As it happened, Jordan showed up to Game 5 in horrendous shape, whether from the flu, an old-fashioned hangover, or food poisoning from tainted pizza. The Jazz coasted to a 13-point advantage through one quarter.
We know how the rest went ...
Between Malone's Game 1 free throws and an eight-point lead with 10:19 left in the Flu Game, the Jazz probably felt like they should've won the series in five games. Instead, they were headed back to Chicago facing elimination in Game 6, where the Bulls would end the series after rallying back from a nine-point deficit early in the fourth quarter.

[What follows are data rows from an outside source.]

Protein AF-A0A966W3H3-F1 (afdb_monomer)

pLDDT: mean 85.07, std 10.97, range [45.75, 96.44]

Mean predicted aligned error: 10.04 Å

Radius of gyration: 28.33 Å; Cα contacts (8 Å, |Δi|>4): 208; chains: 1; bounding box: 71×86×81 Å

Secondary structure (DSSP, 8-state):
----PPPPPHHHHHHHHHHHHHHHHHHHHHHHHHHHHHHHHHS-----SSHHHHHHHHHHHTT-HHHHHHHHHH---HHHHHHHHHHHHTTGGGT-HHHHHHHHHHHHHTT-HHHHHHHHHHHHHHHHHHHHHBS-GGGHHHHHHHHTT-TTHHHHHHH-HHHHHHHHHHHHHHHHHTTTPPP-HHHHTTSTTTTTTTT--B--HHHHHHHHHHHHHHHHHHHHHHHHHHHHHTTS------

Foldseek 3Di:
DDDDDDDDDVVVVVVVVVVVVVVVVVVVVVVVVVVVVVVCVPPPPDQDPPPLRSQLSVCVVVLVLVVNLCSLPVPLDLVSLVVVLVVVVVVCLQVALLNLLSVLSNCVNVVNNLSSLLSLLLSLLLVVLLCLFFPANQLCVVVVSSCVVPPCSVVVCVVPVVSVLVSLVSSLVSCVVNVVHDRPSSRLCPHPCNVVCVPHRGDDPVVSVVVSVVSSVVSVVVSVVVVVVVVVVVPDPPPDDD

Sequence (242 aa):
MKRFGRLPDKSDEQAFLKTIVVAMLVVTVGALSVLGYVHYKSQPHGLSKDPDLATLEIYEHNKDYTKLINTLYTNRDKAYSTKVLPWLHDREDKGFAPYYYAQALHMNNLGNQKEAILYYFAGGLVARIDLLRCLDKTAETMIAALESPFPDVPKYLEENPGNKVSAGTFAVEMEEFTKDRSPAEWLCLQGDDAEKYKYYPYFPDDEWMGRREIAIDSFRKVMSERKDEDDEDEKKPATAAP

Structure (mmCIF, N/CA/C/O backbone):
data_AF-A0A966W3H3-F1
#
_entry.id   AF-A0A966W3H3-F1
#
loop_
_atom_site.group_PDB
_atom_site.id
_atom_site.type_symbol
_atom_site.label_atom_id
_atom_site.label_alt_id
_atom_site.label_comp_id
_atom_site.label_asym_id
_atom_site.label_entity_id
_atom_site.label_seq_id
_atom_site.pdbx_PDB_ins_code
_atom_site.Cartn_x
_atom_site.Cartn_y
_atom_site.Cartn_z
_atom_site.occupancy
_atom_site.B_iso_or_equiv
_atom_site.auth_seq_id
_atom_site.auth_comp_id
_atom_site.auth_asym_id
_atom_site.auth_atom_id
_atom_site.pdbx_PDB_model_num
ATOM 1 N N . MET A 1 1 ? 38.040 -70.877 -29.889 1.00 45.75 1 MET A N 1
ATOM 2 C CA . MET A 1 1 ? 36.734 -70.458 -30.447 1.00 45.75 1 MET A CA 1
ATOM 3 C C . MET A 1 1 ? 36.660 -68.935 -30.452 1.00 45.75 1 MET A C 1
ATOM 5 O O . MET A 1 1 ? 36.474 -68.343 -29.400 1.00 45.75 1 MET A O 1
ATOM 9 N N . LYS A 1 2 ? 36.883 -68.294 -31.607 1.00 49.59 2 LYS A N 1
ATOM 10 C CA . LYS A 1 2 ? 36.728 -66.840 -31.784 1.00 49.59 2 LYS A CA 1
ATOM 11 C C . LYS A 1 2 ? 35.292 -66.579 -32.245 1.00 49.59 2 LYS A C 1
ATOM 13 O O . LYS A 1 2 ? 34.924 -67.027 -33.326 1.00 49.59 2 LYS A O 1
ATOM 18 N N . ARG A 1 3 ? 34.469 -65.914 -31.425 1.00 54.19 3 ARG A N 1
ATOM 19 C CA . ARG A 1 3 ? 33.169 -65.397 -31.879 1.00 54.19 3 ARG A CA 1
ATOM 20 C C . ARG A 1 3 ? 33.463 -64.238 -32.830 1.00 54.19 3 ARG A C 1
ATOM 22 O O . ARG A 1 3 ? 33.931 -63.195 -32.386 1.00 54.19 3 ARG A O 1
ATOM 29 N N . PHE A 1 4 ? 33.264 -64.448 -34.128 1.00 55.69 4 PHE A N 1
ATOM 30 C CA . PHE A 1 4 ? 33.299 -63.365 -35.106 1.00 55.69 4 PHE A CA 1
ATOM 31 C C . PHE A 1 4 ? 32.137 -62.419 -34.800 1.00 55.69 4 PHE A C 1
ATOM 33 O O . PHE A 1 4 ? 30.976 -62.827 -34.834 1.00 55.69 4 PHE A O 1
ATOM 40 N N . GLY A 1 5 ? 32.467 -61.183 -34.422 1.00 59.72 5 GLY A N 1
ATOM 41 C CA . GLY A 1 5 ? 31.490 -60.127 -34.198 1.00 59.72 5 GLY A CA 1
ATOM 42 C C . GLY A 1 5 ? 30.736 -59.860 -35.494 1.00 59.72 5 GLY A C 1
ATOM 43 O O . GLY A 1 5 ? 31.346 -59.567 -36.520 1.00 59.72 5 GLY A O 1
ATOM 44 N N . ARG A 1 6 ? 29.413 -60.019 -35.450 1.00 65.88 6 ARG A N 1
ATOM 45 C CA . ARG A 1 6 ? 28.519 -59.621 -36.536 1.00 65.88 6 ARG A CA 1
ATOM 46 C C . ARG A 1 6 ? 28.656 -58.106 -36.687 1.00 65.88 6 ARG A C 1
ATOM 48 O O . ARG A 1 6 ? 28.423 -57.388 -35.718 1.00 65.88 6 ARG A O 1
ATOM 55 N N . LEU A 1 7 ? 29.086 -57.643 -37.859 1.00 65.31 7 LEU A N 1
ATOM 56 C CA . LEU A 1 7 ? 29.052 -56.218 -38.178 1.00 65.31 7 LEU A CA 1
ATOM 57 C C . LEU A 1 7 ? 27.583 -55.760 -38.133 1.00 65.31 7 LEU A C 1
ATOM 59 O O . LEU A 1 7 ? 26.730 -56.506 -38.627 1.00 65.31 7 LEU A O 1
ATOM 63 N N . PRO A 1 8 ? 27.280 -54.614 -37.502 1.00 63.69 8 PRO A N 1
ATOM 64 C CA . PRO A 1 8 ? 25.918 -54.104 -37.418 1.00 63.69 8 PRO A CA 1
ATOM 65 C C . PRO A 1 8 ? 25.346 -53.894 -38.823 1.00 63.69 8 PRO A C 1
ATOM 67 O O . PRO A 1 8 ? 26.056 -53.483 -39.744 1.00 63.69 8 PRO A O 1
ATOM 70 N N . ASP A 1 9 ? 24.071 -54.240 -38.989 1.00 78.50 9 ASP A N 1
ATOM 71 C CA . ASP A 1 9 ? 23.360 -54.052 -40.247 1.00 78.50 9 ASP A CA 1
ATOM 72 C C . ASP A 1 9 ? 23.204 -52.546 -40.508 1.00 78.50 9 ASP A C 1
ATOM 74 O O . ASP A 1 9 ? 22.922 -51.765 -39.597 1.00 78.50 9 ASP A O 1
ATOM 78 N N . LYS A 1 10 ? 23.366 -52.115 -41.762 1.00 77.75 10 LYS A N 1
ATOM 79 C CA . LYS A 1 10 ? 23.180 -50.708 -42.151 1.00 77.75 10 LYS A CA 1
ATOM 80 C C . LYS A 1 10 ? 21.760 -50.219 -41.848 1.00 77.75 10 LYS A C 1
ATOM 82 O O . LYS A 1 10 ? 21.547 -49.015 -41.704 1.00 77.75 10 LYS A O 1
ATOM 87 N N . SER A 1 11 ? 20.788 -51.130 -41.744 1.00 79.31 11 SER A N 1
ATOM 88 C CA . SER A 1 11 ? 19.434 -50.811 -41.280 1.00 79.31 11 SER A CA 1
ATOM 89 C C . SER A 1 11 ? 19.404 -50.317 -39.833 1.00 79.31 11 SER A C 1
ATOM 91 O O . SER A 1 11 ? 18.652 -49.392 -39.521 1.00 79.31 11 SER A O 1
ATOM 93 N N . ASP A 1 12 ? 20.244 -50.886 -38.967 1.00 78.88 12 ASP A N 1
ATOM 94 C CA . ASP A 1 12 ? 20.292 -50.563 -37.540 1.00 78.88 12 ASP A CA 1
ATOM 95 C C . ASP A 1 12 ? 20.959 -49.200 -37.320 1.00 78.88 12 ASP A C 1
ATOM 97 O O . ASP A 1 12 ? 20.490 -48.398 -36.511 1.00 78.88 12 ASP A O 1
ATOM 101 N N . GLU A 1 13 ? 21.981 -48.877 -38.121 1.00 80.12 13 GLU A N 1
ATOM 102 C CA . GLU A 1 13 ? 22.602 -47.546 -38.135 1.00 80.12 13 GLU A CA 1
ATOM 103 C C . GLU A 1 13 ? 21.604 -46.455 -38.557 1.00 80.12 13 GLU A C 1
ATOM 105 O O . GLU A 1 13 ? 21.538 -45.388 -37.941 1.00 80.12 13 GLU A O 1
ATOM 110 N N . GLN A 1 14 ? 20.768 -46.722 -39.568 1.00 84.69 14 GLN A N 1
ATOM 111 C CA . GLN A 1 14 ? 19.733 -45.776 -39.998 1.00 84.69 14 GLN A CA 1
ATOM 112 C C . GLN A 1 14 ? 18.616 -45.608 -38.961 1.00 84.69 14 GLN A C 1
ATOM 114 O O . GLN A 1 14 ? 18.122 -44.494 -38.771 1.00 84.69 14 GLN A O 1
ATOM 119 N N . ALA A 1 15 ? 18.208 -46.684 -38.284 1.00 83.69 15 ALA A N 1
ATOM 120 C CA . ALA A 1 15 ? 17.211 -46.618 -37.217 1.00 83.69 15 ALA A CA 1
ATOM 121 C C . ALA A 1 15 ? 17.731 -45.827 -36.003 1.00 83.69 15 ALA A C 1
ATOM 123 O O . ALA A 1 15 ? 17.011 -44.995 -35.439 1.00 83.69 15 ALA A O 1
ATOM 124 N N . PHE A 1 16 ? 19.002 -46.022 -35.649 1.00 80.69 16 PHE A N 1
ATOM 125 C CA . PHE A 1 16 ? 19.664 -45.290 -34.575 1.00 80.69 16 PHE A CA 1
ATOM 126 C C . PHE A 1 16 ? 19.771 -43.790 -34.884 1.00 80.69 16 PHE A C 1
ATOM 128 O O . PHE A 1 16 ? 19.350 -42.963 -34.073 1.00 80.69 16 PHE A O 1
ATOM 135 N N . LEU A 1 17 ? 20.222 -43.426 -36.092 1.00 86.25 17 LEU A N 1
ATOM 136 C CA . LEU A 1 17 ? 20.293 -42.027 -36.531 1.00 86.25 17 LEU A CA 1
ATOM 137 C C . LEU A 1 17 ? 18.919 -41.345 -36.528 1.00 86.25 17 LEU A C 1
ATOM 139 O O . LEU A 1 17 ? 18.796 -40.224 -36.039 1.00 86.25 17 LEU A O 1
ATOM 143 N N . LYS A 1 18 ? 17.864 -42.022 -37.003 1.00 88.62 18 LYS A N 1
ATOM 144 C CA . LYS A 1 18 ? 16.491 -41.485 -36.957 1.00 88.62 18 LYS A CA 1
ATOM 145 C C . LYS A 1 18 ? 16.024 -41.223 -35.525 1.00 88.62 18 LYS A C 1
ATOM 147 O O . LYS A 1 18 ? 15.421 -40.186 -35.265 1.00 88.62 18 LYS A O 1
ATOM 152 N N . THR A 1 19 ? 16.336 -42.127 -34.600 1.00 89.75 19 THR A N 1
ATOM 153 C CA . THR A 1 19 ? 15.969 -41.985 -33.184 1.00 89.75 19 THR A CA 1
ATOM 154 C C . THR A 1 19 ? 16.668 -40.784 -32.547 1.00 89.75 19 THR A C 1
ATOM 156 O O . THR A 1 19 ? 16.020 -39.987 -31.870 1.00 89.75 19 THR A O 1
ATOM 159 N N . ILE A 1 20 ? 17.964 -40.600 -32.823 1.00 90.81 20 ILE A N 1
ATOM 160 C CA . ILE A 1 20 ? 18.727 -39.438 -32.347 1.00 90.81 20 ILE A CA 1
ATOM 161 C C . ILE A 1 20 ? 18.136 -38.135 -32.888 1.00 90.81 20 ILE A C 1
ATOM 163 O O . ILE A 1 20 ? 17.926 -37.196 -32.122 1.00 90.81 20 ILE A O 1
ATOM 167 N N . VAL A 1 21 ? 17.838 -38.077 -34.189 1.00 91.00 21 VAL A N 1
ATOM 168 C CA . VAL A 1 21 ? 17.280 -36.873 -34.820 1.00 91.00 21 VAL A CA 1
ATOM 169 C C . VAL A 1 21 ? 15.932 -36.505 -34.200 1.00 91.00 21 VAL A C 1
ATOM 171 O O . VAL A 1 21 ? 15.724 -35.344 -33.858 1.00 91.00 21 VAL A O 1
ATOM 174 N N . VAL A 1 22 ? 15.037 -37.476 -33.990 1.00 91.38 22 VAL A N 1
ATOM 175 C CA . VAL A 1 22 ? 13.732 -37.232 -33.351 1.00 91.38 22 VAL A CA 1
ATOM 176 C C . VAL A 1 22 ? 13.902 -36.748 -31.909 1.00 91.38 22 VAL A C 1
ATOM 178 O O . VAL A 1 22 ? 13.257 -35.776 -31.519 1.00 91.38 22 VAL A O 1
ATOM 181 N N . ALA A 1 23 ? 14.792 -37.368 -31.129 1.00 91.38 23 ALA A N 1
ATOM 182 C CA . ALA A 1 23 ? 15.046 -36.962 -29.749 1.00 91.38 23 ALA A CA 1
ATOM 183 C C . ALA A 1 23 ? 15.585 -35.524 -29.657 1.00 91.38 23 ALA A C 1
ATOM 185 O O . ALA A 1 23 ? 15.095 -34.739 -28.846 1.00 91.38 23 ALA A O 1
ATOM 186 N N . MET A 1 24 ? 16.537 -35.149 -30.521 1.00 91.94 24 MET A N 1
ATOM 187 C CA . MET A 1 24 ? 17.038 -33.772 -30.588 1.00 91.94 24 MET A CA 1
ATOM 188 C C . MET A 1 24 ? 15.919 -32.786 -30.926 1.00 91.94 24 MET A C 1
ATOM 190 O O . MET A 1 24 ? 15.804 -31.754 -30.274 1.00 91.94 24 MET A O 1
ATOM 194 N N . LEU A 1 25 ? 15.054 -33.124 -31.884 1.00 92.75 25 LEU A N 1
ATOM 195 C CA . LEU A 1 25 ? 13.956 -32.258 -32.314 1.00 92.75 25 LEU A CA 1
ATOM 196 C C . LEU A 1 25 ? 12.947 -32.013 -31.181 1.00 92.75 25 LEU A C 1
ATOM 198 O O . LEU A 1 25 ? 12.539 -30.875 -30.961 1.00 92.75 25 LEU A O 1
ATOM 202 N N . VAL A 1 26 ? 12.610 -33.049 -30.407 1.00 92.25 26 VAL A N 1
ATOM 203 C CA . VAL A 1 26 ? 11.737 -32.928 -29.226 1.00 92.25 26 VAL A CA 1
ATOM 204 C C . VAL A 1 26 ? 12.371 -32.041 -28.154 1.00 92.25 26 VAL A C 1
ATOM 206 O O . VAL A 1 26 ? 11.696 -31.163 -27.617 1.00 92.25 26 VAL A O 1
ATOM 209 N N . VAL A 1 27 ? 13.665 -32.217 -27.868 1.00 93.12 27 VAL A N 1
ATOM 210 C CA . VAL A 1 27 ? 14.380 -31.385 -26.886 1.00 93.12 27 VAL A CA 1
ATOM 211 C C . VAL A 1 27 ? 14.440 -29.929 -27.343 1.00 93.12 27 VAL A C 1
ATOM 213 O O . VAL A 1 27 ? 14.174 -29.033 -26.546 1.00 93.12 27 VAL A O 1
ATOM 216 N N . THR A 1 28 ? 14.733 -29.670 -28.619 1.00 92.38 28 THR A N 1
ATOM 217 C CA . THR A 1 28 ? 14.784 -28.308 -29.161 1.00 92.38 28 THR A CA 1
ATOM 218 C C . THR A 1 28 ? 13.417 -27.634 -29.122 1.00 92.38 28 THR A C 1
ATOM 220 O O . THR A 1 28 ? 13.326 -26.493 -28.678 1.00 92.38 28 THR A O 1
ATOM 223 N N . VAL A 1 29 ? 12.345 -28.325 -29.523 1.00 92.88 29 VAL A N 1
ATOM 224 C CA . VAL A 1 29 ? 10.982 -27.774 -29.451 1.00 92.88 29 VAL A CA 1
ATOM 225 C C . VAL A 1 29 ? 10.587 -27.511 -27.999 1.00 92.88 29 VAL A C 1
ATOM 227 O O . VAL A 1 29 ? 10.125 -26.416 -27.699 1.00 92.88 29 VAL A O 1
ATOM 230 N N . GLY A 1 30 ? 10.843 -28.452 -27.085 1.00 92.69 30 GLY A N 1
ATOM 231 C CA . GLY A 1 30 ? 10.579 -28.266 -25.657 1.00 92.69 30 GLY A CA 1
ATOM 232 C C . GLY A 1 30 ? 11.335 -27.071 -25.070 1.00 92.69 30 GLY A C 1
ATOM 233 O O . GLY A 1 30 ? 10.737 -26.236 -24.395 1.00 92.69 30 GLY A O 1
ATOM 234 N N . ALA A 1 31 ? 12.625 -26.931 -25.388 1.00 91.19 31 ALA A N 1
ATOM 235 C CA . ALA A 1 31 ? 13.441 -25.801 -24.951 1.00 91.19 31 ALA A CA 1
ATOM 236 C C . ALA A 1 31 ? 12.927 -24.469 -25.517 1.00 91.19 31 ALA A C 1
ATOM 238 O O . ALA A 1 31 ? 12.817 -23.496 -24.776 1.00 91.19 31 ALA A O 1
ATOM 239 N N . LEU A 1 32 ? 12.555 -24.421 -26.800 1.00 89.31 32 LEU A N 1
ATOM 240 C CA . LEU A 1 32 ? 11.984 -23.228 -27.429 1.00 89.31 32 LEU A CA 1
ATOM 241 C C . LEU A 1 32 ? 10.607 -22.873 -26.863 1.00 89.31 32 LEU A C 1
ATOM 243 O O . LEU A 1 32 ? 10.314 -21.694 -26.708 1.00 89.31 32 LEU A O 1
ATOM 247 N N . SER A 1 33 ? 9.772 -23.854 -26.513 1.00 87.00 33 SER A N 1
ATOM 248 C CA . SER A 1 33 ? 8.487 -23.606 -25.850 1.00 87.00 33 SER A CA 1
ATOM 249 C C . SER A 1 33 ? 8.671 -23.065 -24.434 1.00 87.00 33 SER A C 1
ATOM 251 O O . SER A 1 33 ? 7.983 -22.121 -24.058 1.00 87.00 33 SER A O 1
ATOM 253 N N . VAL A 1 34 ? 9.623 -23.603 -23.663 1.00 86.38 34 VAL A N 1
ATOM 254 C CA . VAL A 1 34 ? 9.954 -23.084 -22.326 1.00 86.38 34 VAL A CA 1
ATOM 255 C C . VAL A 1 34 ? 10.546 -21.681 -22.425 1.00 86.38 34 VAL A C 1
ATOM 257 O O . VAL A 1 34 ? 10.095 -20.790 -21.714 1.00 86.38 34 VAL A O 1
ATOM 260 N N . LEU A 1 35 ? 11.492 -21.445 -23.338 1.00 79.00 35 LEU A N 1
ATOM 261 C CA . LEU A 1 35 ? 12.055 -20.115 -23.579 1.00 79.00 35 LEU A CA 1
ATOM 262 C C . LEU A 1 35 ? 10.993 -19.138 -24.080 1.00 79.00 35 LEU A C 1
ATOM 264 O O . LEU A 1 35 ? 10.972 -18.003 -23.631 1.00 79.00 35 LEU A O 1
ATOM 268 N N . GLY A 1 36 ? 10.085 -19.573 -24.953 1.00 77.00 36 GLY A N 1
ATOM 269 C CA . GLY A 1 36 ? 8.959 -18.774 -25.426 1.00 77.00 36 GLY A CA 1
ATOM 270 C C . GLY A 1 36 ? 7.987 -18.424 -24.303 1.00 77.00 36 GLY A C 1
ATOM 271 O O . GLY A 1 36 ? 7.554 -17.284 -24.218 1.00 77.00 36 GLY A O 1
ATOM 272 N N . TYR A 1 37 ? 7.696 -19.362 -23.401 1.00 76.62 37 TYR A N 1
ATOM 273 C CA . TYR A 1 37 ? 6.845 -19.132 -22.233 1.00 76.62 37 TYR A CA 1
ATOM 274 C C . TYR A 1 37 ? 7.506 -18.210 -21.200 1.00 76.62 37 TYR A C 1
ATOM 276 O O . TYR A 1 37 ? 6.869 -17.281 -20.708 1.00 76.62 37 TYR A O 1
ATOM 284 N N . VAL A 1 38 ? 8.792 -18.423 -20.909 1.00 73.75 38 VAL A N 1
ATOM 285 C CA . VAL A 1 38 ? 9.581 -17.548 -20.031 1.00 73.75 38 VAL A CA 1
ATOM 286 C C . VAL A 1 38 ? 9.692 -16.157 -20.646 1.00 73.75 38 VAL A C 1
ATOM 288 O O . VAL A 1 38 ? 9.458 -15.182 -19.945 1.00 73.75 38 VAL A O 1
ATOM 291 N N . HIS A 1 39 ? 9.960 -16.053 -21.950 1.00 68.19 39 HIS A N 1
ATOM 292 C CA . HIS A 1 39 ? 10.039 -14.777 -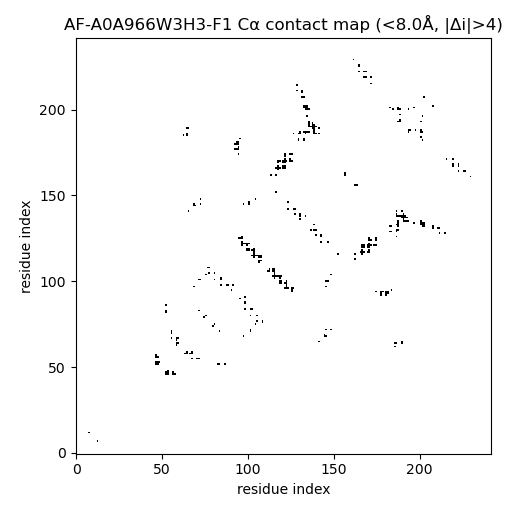22.656 1.00 68.19 39 HIS A CA 1
ATOM 293 C C . HIS A 1 39 ? 8.686 -14.062 -22.703 1.00 68.19 39 HIS A C 1
ATOM 295 O O . HIS A 1 39 ? 8.621 -12.863 -22.467 1.00 68.19 39 HIS A O 1
ATOM 301 N N . TYR A 1 40 ? 7.597 -14.793 -22.943 1.00 67.75 40 TYR A N 1
ATOM 302 C CA . TYR A 1 40 ? 6.232 -14.270 -22.899 1.00 67.75 40 TYR A CA 1
ATOM 303 C C . TYR A 1 40 ? 5.859 -13.750 -21.505 1.00 67.75 40 TYR A C 1
ATOM 305 O O . TYR A 1 40 ? 5.233 -12.701 -21.398 1.00 67.75 40 TYR A O 1
ATOM 313 N N . LYS A 1 41 ? 6.284 -14.440 -20.438 1.00 61.56 41 LYS A N 1
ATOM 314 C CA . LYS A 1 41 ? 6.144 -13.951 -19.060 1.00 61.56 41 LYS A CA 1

A frantic Game 6 ending also included Jazz rookie Shandon Anderson missing a reverse layup with 30 seconds left in a tie game, which Utah hoop heads maintain until this day was a result of Pippen pulling on the rim:
Encore
With the heartbreak of '97 behind them, the Jazz returned wanting another crack at the Bulls in '98, believing they already had the goods to get the job done. In fact, the 11 players who played the most for Utah in 1996-97 all returned for the 1997-98 campaign under the continued tutelage of Jerry Sloan (who somehow never won a Coach of the Year award).
Behind Malone's dominance and Jeff Hornacek's shooting, the Jazz managed a respectable 11-7 start to the year despite the fact Stockton was sidelined by a knee injury. When their star point guard returned to the lineup, Utah finished the season on a 51-13 tear to match Chicago with a league-leading 62 wins.
The Jazz again strolled through the West side of the playoffs with an 11-3 record, culminating in a conference finals sweep of an early Shaq-and-Kobe Lakers squad.
Utah entered The Finals with home-court advantage - thanks to a 2-0 season series sweep of the Bulls - and a massive rest advantage. Sweeping the Lakers gave the Jazz 10 days off before Game 1, while the Bulls were forced to go the distance in a seven-game East finals against the Pacers.
It's easy to forget, more than two decades later, that the Jazz were favorites in this Finals rematch. That was reinforced when a Game 1 overtime victory gave Utah its seventh straight win, dating back to its second-round series against San Antonio.
"You want an opportunity to play the team that beat you last year and won the title," Malone said. "And in this business, sometimes you get your wish."
Unfortunately for the Jazz, that Game 1 win would be the peak of Utah's two-decade climb up the NBA hiearchy.
Malone's Finals resume continued to take a beating as the series progressed. He shot 5-of-16 in Game 2, and the Jazz blew another fourth-quarter lead.
Then came the embarrassment of Game 3, when the Bulls spanked the Jazz by 42 points; Utah's 54 points for the game was the lowest-scoring performance by a team in any game in the shot-clock era up to that point.
In the span of four nights between Games 1 and 3, the Jazz had gone from finally being able to see the mountaintop to being caught in an avalanche.
After dropping Game 4, Utah fought off elimination in Game 5 to send the series back home needing to win both games. One last fourth-quarter heartbreak awaited Jazz fans in Game 6.
The Jazz won nearly 68% of their games over the next three seasons and made five straight playoff trips in the wake of the '98 Finals, but never advanced past the second round.
Stockton retired in 2003, and a 40-year-old Malone played his final season in Los Angeles - where cruelly enough, the big man's career would end with his Lakers losing a lopsided Finals in which they were heavy favorites against Detroit. Utah was never the same.
As much as the balletic synchronization of Stockton and Malone's two-man game, Hornacek's sweet stroke, and Sloan's sideline stalking left an undoubtable legacy of excellence, it's paired with memories of Malone's missed free throws, Anderson's missed layup, and Bryon Russell's misguided trash talk. The Jazz always managed to shoot themselves in one foot while Jordan swept the other leg.
In the end, those Jazz teams may serve as the ultimate test case for one of sport's ultimate questions: Would players, fans, and organizations as a whole trade sustained success for just one precious championship title?